I am curious about one other thing – this is where I’m going to wrap up. The Red Maryland network and the radio show that you did, how did that all come together? I’ve been kind of curious how that all started.

Langer: I had been wanting to do a podcast for awhile – I experimented with a podcast through a thing called HipCast because a buddy of mine, Phil Kerpen, had said something about doing a HipCast, you could do it by phone. But I didn’t like the audio quality there. And so at CPAC in 2011 I launched LibertyLine, which was an actual semi-slick podcast where I was upping the production values, I got a good microphone, I was doing interviews by phone – and remember, Mark Newgent was, at the time, a neighbor of mine. So Mark came in and sat in with me a couple of times.

(Meanwhile) Greg (Kline) and Brian (Griffiths) had done their Red Maryland show by BlogTalk, and they decided they were going to do – they wanted to create an actual network and they apparently talked to Mark and Mark said, hey neighbor, I know you’re doing this, would you like to instead do a weekly show with me instead of, you’re doing your thing one interview or two interviews three times a week why don’t you change schedules and come on and do this with me? And so that’s how it was born.

Greg and I started doing it, and then he and I started shopping it around – we both had contacts up at (W)BAL, so we’d done some fill-in work on BAL’s ‘1090 At Night’, you know, made inroads to the Mike O’Meara Show, helping out, doing some stuff with those guys – so that’s how it is. Greg and Brian wanted to develop an actual sort of podcast political network, understanding how the whole industry is changing, and that’s what they did. They’ve got programming five out of seven nights now.

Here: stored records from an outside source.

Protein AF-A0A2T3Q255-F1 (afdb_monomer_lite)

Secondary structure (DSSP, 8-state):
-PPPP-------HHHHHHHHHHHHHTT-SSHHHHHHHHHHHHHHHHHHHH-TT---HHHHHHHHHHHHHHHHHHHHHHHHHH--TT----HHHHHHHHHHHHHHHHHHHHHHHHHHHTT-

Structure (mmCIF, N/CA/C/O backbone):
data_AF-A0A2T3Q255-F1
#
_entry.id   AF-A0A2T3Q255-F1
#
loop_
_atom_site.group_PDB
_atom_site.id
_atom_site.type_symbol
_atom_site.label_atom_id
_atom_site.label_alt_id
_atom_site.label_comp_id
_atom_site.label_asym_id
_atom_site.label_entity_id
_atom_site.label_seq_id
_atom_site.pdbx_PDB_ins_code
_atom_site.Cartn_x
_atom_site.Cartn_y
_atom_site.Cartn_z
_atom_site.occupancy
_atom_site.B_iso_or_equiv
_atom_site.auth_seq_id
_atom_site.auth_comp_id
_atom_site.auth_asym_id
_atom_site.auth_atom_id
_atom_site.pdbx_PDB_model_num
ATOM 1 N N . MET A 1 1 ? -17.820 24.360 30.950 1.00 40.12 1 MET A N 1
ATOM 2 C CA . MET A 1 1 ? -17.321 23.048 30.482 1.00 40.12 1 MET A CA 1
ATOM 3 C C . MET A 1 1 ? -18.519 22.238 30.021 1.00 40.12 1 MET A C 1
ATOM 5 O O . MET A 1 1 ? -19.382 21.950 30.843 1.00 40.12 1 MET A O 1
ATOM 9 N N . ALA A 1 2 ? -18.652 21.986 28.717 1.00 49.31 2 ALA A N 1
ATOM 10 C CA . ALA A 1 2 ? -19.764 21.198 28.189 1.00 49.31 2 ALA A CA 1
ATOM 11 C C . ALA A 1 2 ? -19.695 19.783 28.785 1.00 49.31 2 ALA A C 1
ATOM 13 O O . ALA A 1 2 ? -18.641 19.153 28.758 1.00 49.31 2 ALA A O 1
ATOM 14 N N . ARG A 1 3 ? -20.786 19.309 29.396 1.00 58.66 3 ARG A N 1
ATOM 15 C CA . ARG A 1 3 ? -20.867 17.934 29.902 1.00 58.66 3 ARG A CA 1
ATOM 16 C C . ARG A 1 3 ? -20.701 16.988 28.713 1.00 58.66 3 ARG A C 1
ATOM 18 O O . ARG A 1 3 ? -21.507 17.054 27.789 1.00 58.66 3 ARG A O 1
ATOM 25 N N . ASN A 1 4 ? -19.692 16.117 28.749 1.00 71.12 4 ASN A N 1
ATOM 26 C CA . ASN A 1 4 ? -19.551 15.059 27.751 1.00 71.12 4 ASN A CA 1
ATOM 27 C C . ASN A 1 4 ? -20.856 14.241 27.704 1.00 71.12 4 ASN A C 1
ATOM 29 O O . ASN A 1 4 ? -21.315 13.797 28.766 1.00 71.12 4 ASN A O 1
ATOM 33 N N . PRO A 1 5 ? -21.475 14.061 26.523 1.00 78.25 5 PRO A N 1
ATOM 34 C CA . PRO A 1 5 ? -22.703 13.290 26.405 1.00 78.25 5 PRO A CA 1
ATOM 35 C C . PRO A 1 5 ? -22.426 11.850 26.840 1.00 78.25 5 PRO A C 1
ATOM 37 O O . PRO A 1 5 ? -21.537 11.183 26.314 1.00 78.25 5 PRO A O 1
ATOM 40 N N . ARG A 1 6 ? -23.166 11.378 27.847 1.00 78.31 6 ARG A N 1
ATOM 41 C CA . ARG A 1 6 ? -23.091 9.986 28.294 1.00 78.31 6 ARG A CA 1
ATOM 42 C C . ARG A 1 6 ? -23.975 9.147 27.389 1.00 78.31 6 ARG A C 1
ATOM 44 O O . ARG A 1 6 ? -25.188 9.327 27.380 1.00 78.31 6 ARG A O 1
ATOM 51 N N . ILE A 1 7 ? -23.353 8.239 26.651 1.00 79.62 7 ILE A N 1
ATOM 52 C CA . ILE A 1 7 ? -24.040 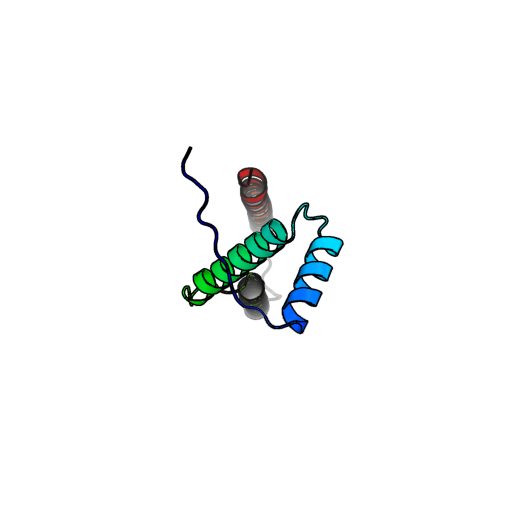7.280 25.794 1.00 79.62 7 ILE A CA 1
ATOM 53 C C . ILE A 1 7 ? -24.084 5.954 26.553 1.00 79.62 7 ILE A C 1
ATOM 55 O O . ILE A 1 7 ? -23.047 5.446 26.973 1.00 79.62 7 ILE A O 1
ATOM 59 N N . GLN A 1 8 ? -25.284 5.421 26.768 1.00 82.19 8 GLN A N 1
ATOM 60 C CA . GLN A 1 8 ? -25.495 4.108 27.373 1.00 82.19 8 GLN A CA 1
ATOM 61 C C . GLN A 1 8 ? -26.099 3.196 26.315 1.00 82.19 8 GLN A C 1
ATOM 63 O O . GLN A 1 8 ? -27.127 3.529 25.727 1.00 82.19 8 GLN A O 1
ATOM 68 N N . LEU A 1 9 ? -25.444 2.069 26.059 1.00 79.81 9 LEU A N 1
ATOM 69 C CA . LEU A 1 9 ? -25.867 1.104 25.055 1.00 79.81 9 LEU A CA 1
ATOM 70 C C . LEU A 1 9 ? -25.979 -0.273 25.710 1.00 79.81 9 LEU A C 1
ATOM 72 O O . LEU A 1 9 ? -25.056 -0.678 26.422 1.00 79.81 9 LEU A O 1
ATOM 76 N N . PRO A 1 10 ? -27.088 -0.996 25.495 1.00 81.75 10 PRO A N 1
ATOM 77 C CA . PRO A 1 10 ? -27.167 -2.388 25.890 1.00 81.75 10 PRO A CA 1
ATOM 78 C C . PRO A 1 10 ? -26.277 -3.217 24.959 1.00 81.75 10 PRO A C 1
ATOM 80 O O . PRO A 1 10 ? -26.419 -3.170 23.737 1.00 81.75 10 PRO A O 1
ATOM 83 N N . PHE A 1 11 ? -25.367 -3.991 25.541 1.00 81.50 11 PHE A N 1
ATOM 84 C CA . PHE A 1 11 ? -24.493 -4.902 24.811 1.00 81.50 11 PHE A CA 1
ATOM 85 C C . PHE A 1 11 ? -24.732 -6.341 25.262 1.00 81.50 11 PHE A C 1
ATOM 87 O O . PHE A 1 11 ? -25.078 -6.597 26.412 1.00 81.50 11 PHE A O 1
ATOM 94 N N . SER A 1 12 ? -24.516 -7.295 24.357 1.00 88.75 12 SER A N 1
ATOM 95 C CA . SER A 1 12 ? -24.462 -8.716 24.714 1.00 88.75 12 SER A CA 1
ATOM 96 C C . SER A 1 12 ? -23.252 -9.007 25.608 1.00 88.75 12 SER A C 1
ATOM 98 O O . SER A 1 12 ? -22.185 -8.430 25.384 1.00 88.75 12 SER A O 1
ATOM 100 N N . GLU A 1 13 ? -23.361 -9.974 26.520 1.00 86.38 13 GLU A N 1
ATOM 101 C CA . GLU A 1 13 ? -22.259 -10.389 27.410 1.00 86.38 13 GLU A CA 1
ATOM 102 C C . GLU A 1 13 ? -20.977 -10.773 26.649 1.00 86.38 13 GLU A C 1
ATOM 104 O O . GLU A 1 13 ? -19.867 -10.444 27.065 1.00 86.38 13 GLU A O 1
ATOM 109 N N . GLN A 1 14 ? -21.117 -11.403 25.477 1.00 88.44 14 GLN A N 1
ATOM 110 C CA . GLN A 1 14 ? -19.985 -11.767 24.615 1.00 88.44 14 GLN A CA 1
ATOM 111 C C . GLN A 1 14 ? -19.215 -10.554 24.083 1.00 88.44 14 GLN A C 1
ATOM 113 O O . GLN A 1 14 ? -18.002 -10.613 23.898 1.00 88.44 14 GLN A O 1
ATOM 118 N N . LEU A 1 15 ? -19.912 -9.456 23.795 1.00 85.25 15 LEU A N 1
ATOM 119 C CA . LEU A 1 15 ? -19.274 -8.228 23.331 1.00 85.25 15 LEU A CA 1
ATOM 120 C C . LEU A 1 15 ? -18.572 -7.526 24.495 1.00 85.25 15 LEU A C 1
ATOM 122 O O . LEU A 1 15 ? -17.467 -7.023 24.326 1.00 85.25 15 LEU A O 1
ATOM 126 N N . TYR A 1 16 ? -19.178 -7.560 25.681 1.00 88.31 16 TYR A N 1
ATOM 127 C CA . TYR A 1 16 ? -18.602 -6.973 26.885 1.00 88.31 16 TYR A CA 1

monoblogue: Yeah, I really think that’s interesting – now I am not a person that does a lot of radio per se, but I can tell you from just checking around that it’s almost like people are getting into multimedia moreso – I mean I started my blog in 2005 and nobody had ever heard of blogging, let alone internet radio. Now you have people that do video, radio – we’re our own little subculture of media here, and it’s kind of interesting to see where it’s going to go in the future.

Langer: Well, this is what I’m saying – this is one of the great things that’s come out of the TEA Party movement. It is that there’s this proliferation of new media – Mark and I, when we were together before Mark moved back to the Western Shore, when he and I would do our show weekly we would do a radio component and a video component. We would get set up over here because Mark’s house was chaos at night and mine was a little more subdued, and so all the folks that broadcast together on the Red Maryland network, they do a video component so they’re on both BlogTalkRadio and UStream, you could watch or listen. It’s a little bit harder now that Mark and I aren’t in the same place, although I’d like to do that – there’s something that’s lost when we’re not able to give each other visual cues about things, but that’s the nature – the nature of media in the future is going to be narrowcasting, which means you go to a subset of the population, so for us it’s Marylanders and conservative Marylanders that we’ve been wanting to branch out a little bit into a little more pop culture so we can bring in a wider audience, and it is all on demand.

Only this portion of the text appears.